Tutill's will left the business, described as “Regalia Manufacturer” to his daughter Georgina Lewis. Tutill's Chief Clerk, William Henry Smith, was to be granted a quarter of the profits of the business in recognition of his role as Manager. Tutill's employees at the time of his death who had been employed for at least five years each received £20. (Note: Equivalent to roughly £ now.) After Tutill's death, adverts for his business still appeared to state that Tutill himself was in charge. In reality, his daughter Georgina's second husband—Henry Storey—now headed the company. Their son Lewis took over management after Storey. Catalogues from after his death indicate that the company was still using similar manufacturing techniques as to when Tutill has alive.

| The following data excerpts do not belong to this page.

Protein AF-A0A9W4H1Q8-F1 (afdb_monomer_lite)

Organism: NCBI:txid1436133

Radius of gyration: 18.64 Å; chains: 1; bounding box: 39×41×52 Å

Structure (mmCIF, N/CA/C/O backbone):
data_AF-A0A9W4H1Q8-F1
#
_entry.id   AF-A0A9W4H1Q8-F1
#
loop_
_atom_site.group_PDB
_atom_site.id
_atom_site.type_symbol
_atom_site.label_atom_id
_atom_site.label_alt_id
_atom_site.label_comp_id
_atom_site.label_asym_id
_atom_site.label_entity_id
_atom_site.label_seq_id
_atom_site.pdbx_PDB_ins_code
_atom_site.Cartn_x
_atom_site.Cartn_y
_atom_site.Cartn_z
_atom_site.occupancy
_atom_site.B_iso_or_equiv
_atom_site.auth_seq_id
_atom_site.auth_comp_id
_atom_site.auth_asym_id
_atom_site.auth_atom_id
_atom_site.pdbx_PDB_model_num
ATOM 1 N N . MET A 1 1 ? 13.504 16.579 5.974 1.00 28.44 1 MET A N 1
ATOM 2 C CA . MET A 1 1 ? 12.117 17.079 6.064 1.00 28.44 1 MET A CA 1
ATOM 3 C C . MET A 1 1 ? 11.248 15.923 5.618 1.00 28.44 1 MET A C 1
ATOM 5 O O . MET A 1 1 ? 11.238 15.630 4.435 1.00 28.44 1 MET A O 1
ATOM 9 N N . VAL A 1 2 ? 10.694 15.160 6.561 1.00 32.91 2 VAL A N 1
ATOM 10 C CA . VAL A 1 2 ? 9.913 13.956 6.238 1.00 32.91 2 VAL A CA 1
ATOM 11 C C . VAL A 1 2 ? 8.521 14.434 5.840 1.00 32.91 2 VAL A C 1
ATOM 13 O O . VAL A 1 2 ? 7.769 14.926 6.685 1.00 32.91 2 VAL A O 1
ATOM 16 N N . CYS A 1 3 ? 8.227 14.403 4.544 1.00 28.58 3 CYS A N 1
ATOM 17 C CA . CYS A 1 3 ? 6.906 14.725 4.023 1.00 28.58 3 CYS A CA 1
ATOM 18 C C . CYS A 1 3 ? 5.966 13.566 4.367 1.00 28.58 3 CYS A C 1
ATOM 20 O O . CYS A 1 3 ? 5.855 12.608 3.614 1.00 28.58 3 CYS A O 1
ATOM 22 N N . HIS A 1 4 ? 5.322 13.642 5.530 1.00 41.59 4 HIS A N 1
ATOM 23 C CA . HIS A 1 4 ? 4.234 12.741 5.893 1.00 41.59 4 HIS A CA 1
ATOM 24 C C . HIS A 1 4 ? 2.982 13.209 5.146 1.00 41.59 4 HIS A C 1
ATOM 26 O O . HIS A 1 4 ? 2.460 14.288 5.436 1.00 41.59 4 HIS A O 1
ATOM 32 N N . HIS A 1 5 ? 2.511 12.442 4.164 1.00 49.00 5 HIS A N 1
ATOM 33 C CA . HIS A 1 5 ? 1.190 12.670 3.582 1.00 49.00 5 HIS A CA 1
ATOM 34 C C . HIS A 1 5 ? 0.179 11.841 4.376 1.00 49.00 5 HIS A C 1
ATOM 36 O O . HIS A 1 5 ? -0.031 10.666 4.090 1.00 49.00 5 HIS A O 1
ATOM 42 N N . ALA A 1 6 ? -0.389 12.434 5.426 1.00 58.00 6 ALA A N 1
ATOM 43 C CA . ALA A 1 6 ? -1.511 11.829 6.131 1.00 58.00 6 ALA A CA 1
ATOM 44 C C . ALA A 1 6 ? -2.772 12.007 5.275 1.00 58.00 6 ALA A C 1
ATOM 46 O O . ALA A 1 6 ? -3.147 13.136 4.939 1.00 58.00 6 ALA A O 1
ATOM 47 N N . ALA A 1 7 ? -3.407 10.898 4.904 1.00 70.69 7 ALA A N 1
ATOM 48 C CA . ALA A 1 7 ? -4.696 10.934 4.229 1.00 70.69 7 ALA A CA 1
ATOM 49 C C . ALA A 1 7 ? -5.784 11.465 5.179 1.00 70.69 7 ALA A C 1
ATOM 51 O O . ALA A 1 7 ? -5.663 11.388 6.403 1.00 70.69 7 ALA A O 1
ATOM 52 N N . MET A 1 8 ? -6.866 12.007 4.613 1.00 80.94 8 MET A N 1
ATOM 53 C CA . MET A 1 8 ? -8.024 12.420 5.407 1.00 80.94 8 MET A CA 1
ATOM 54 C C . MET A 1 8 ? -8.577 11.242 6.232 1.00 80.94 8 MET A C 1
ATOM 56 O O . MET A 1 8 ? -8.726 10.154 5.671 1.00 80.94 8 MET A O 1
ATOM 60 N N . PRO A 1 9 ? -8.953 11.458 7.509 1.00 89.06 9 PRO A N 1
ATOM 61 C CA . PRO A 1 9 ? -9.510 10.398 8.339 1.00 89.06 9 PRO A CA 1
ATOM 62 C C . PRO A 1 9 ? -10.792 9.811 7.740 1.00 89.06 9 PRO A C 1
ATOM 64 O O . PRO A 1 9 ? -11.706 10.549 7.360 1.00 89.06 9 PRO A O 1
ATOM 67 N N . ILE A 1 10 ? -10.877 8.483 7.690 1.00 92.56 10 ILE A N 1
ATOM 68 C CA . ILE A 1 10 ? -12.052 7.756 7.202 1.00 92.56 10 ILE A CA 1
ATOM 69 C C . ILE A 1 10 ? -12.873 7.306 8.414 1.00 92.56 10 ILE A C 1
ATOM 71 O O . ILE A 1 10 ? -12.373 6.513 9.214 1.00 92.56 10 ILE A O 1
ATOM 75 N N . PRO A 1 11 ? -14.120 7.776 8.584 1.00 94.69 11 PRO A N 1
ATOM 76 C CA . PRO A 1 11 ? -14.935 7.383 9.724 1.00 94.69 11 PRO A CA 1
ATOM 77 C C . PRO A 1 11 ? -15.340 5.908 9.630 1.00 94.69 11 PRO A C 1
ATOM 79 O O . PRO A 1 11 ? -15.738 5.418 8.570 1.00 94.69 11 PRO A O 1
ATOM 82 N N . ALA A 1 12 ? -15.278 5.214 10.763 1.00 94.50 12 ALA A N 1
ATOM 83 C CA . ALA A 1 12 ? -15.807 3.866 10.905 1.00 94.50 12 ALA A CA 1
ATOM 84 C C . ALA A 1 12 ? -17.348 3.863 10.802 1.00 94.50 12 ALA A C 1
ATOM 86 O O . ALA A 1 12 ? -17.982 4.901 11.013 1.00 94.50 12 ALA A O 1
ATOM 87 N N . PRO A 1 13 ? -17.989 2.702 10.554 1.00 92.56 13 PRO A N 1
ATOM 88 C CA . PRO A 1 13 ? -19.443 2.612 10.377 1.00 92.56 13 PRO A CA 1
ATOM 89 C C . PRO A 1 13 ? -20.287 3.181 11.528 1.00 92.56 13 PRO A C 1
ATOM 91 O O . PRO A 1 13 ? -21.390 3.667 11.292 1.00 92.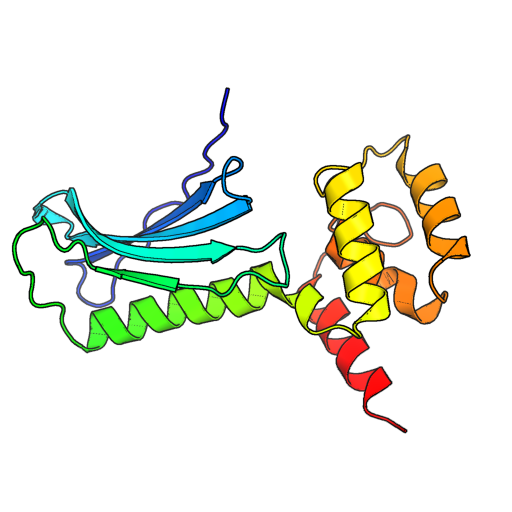56 13 PRO A O 1
ATOM 94 N N . ASN A 1 14 ? -19.782 3.126 12.763 1.00 91.00 14 ASN A N 1
ATOM 95 C CA . ASN A 1 14 ? -20.459 3.666 13.943 1.00 91.00 14 ASN A CA 1
ATOM 96 C C . ASN A 1 14 ? -20.098 5.134 14.247 1.00 91.00 14 ASN A C 1
ATOM 98 O O . ASN A 1 14 ? -20.734 5.740 15.101 1.00 91.00 14 ASN A O 1
ATOM 102 N N . GLY A 1 15 ? -19.098 5.707 13.569 1.00 92.50 15 GLY A N 1
ATOM 103 C CA . GLY A 1 15 ? -18.645 7.092 13.743 1.00 92.50 15 GLY A CA 1
ATOM 104 C C . GLY A 1 15 ? -17.775 7.366 14.977 1.00 92.50 15 GLY A C 1
ATOM 105 O O . GLY A 1 15 ? -17.153 8.422 15.041 1.00 92.50 15 GLY A O 1
ATOM 106 N N . ASP A 1 16 ? -17.679 6.429 15.923 1.00 94.62 16 ASP A N 1
ATOM 107 C CA . ASP A 1 16 ? -16.879 6.596 17.150 1.00 94.62 16 ASP A CA 1
ATOM 108 C C . ASP A 1 16 ? -15.374 6.404 16.913 1.00 94.62 16 ASP A C 1
ATOM 110 O O . ASP A 1 16 ? -14.547 6.803 17.738 1.00 94.62 16 ASP A O 1
ATOM 114 N N . TYR A 1 17 ? -15.020 5.792 15.782 1.00 95.81 17 TYR A N 1
ATOM 115 C CA . TYR A 1 17 ? -13.648 5.529 15.373 1.00 95.81 17 TYR A CA 1
ATOM 116 C C . TYR A 1 17 ? -13.355 6.145 14.009 1.00 95.81 17 TYR A C 1
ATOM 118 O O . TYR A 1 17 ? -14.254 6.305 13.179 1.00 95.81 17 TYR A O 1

Tarde union banner manufacturing increased after the First World War, but subsequently decreased. The vast majority of Tutill's records, and the building at 83 City Road, were destroyed in the 1940 Blitz. The building was rebuilt and remained open until the 1960s. 1967 was the first year in which Tutill's business did not produce any trade union banners. As the market for banners and regalia declined, the company pivoted towards flag manufacturing. By the 1970s, Tutill's company—named George Tutill Ltd—had moved to Chesham and was associated with Turtle and Pearce Ltd in Southwark. It later changed its name to Flagmakers Ltd.

Clare Hunter writes that Tutill had transformed banner-making from an amateur craft into an industry. Gwyn A. Williams states that Tutill had the “capacity to produce at a possible price a form of public and popular art which could immediately communicate in visual terms at once familiar and elevated and yet leave room for high spirits”.